From 15b70ad8c60f04f2f782390d4be82060b4597503 Mon Sep 17 00:00:00 2001
From: Andreas Stephanides <andreas.stephanides@gmail.com>
Date: Sun, 2 Aug 2015 10:03:02 +0200
Subject: [PATCH] AutoCommit Son Aug  2 10:03:02 CEST 2015

---
 app/controllers/comments_controller.rb        |  7 +++---
 app/controllers/survey/answers_controller.rb  |  2 ++
 app/controllers/survey/choices_controller.rb  |  2 ++
 .../survey/questions_controller.rb            |  2 ++
 app/models/ability.rb                         | 18 ++++++++++++++-
 app/models/comment.rb                         |  2 +-
 app/views/beispiele/_beispiel.html.erb        |  1 +
 app/views/comments/index.html.erb             | 22 -------------------
 8 files changed, 29 insertions(+), 27 deletions(-)

diff --git a/app/controllers/comments_controller.rb b/app/controllers/comments_controller.rb
index a703a10..03ef993 100644
--- a/app/controllers/comments_controller.rb
+++ b/app/controllers/comments_controller.rb
@@ -1,11 +1,11 @@
 class CommentsController < ApplicationController
-before_filter :decode_commentable_type
+  load_and_authorize_resource
+  before_filter :decode_commentable_type
   def index
     @commentable=params[:commentable_type].constantize.find(params[:commentable_id]) unless params[:commentable_type].nil? or params[:commentable_id].nil?
+   @comments=@commentable.comments.order(:created_at).roots.accessible_by(current_ability, :show).page(params[:page]).per(Comment::NUM[params[:commentable_type]]).reverse_order
 
-   @comments=@commentable.comments.order(:created_at).roots.page(params[:page]).per(Comment::NUM[params[:commentable_type]]).reverse_order
     respond_to do |format|
-      format.html # new.html.erb
       format.js
     end
 
@@ -20,6 +20,7 @@ before_filter :decode_commentable_type
     @comment = Comment.find(params[:id])
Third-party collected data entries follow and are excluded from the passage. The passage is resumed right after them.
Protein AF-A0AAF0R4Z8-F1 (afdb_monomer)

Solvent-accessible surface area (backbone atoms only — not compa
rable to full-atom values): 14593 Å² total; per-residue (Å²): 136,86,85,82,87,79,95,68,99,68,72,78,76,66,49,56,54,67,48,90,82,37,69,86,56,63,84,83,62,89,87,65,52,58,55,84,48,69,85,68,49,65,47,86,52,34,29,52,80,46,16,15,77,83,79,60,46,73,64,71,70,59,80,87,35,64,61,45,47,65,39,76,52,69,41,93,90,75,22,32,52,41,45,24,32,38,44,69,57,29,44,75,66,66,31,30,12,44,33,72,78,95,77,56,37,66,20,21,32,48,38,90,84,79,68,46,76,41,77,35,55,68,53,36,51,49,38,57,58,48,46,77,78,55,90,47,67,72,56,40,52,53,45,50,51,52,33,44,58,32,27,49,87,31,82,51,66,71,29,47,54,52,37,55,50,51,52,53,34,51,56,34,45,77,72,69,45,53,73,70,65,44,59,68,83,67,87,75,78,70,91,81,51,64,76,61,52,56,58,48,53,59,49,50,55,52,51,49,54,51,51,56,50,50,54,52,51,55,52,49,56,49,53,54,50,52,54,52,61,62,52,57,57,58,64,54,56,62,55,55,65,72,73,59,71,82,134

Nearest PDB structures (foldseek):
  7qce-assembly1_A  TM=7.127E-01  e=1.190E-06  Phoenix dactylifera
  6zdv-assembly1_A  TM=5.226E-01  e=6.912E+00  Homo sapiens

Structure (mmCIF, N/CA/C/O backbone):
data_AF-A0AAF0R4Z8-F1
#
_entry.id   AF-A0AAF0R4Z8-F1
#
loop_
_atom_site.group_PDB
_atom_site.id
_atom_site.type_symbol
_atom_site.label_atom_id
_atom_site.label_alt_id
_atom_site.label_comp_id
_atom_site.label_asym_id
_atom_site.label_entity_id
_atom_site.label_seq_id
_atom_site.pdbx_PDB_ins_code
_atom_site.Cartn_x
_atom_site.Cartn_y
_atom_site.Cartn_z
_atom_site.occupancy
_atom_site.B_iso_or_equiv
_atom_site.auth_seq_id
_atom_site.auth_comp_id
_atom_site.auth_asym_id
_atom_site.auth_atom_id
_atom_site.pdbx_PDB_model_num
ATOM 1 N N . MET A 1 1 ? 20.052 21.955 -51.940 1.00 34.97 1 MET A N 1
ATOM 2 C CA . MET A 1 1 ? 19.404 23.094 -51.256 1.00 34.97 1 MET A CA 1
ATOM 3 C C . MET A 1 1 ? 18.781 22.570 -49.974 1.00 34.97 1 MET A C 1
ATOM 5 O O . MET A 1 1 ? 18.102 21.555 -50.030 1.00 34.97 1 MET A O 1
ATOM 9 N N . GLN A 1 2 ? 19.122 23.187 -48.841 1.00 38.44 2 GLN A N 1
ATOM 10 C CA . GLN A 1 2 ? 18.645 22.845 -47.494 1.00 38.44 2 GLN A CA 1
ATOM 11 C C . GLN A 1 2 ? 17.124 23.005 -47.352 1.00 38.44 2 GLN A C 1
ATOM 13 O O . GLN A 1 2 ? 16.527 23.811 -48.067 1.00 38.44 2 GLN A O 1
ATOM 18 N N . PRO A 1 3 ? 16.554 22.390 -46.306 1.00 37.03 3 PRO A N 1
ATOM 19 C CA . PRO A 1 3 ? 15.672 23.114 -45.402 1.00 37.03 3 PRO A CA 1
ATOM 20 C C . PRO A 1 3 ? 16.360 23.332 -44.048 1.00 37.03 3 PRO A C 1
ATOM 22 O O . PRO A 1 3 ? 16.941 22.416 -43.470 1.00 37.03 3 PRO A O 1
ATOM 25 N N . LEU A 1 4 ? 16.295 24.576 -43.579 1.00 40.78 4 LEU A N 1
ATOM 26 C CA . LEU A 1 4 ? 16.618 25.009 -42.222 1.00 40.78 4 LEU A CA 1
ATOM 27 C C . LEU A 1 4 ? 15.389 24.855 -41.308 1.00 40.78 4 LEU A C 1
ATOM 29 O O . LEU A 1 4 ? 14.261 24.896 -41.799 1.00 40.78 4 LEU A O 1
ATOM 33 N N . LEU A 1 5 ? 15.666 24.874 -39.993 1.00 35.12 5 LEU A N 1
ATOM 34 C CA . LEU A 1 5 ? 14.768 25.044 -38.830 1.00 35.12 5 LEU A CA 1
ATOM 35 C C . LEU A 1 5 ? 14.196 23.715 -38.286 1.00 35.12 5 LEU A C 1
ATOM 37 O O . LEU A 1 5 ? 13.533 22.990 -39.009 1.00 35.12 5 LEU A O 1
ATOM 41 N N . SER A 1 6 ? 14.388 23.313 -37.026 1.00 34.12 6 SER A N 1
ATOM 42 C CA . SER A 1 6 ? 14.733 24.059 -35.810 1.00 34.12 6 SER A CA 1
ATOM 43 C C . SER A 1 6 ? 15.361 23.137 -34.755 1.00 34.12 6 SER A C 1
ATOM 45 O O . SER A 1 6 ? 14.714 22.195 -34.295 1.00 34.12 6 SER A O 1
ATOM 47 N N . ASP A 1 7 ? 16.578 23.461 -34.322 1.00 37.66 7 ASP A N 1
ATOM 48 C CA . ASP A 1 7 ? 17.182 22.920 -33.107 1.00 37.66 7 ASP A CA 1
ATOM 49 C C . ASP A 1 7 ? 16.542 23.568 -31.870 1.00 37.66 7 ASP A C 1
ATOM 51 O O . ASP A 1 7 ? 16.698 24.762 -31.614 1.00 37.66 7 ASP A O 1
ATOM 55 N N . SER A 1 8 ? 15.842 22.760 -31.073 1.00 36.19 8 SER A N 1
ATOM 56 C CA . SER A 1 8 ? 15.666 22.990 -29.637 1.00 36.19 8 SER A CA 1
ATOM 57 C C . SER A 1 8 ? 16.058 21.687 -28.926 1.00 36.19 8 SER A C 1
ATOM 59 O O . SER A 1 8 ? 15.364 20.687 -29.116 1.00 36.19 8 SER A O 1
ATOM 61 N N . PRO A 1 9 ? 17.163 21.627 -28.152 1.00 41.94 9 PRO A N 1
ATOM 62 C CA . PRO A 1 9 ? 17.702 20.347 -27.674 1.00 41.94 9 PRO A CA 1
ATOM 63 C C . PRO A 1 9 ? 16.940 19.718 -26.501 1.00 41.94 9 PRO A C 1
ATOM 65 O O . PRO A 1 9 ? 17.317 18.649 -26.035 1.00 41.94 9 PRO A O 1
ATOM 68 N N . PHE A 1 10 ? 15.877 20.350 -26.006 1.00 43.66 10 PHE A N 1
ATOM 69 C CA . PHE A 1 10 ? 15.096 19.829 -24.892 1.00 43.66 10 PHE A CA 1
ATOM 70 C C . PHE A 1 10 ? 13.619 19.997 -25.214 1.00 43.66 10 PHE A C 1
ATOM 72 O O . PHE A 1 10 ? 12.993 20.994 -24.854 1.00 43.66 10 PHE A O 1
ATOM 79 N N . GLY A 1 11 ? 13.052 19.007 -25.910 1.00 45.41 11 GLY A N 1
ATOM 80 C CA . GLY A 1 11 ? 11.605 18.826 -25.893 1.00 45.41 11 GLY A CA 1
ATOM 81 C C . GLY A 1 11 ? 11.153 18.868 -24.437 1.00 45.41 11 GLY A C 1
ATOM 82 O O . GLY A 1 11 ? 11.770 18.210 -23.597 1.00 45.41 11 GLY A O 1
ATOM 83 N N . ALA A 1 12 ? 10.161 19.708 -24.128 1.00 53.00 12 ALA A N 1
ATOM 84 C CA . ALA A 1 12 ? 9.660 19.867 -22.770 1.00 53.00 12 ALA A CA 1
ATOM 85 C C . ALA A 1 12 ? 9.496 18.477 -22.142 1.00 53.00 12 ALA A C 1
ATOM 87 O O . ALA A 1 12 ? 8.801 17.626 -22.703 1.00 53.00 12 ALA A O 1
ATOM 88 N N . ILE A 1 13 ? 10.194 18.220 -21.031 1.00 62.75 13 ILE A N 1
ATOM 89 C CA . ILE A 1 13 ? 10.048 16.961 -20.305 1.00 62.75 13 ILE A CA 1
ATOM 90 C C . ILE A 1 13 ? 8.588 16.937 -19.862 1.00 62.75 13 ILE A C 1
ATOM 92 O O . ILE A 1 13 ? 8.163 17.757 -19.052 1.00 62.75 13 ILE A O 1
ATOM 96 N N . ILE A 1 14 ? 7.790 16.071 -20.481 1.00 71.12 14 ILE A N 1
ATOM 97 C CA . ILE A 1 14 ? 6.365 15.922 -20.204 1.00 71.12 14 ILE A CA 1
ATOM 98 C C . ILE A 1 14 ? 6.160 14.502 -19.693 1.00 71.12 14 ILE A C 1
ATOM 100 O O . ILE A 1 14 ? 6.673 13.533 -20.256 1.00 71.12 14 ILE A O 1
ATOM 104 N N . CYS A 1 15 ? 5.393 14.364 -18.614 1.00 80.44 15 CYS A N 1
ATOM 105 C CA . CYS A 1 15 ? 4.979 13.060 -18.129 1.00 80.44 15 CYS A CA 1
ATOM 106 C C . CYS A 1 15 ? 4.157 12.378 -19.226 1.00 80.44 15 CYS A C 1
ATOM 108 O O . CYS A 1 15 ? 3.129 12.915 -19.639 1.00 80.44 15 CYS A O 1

     respond_to do |format|
       format.js 
+      format.html {redirect_to @comment.commentable}
     end
   end
   def new
diff --git a/app/controllers/survey/answers_controller.rb b/app/controllers/survey/answers_controller.rb
index 3f5ff83..5ddd8a5 100644
--- a/app/controllers/survey/answers_controller.rb
+++ b/app/controllers/survey/answers_controller.rb
@@ -1,6 +1,8 @@
 class Survey::AnswersController < ApplicationController
   # GET /survey/answers
   # GET /survey/answers.json
+  load_and_authorize_resource
+
   def index
     @survey_answers = Survey::Answer.all
 
diff --git a/app/controllers/survey/choices_controller.rb b/app/controllers/survey/choices_controller.rb
index 82264cc..d6348c4 100644
--- a/app/controllers/survey/choices_controller.rb
+++ b/app/controllers/survey/choices_controller.rb
@@ -1,6 +1,8 @@
 class Survey::ChoicesController < ApplicationController
   # GET /survey/choices
   # GET /survey/choices.json
+  load_and_authorize_resource
+
   def index
     @survey_choices = Survey::Choice.all
 
diff --git a/app/controllers/survey/questions_controller.rb b/app/controllers/survey/questions_controller.rb
index 87c90e1..d8d3453 100644
--- a/app/controllers/survey/questions_controller.rb
+++ b/app/controllers/survey/questions_controller.rb
@@ -1,6 +1,8 @@
 class Survey::QuestionsController < ApplicationController
   # GET /survey/questions
   # GET /survey/questions.json
+  load_and_authorize_resource
+
   def index
     @survey_questions = Survey::Question.all
     respond_to do |format|
diff --git a/app/models/ability.rb b/app/models/ability.rb
index f0f992a..f462373 100755
--- a/app/models/ability.rb
+++ b/app/models/ability.rb
@@ -10,8 +10,24 @@ class Ability
       end
     end
     user ||=  User.new # guest user (not logged in)
+
     can :manage, Survey::Question 
-    can :manage, Comment
+    can :manage, Survey::Choice
+    can :manage, Survey::Answer
+
+    #---------------------------------------------------
+    
+    can :index, Comment
+    can :show, Comment
+    if loggedin
+      can [:create,:new], Comment
+    end
+
+  #  can :manage, Comment
+    unless user.has_role?("fetadmin")
+      cannot :delete, Comment
+cannot :destroy, Comment
+    end
     #-----------------------------------------------------
     # Rechteverwaltung fuer Studien Modul
     can [:show, :index], Studium, :visible=>true
diff --git a/app/models/comment.rb b/app/models/comment.rb
index 3547121..9a0c5cd 100644
--- a/app/models/comment.rb
+++ b/app/models/comment.rb
@@ -1,5 +1,5 @@
 class Comment < ActiveRecord::Base
-  attr_accessible :text,:anonym, :intern, :hidden
+  attr_accessible :text,:anonym, :intern, :hidden, :commentable_id, :commentable_type
   # commentable depth, official, intern, anonym
   acts_as_votable
   acts_as_nested_set  :scope => [:commentable_id, :commentable_type]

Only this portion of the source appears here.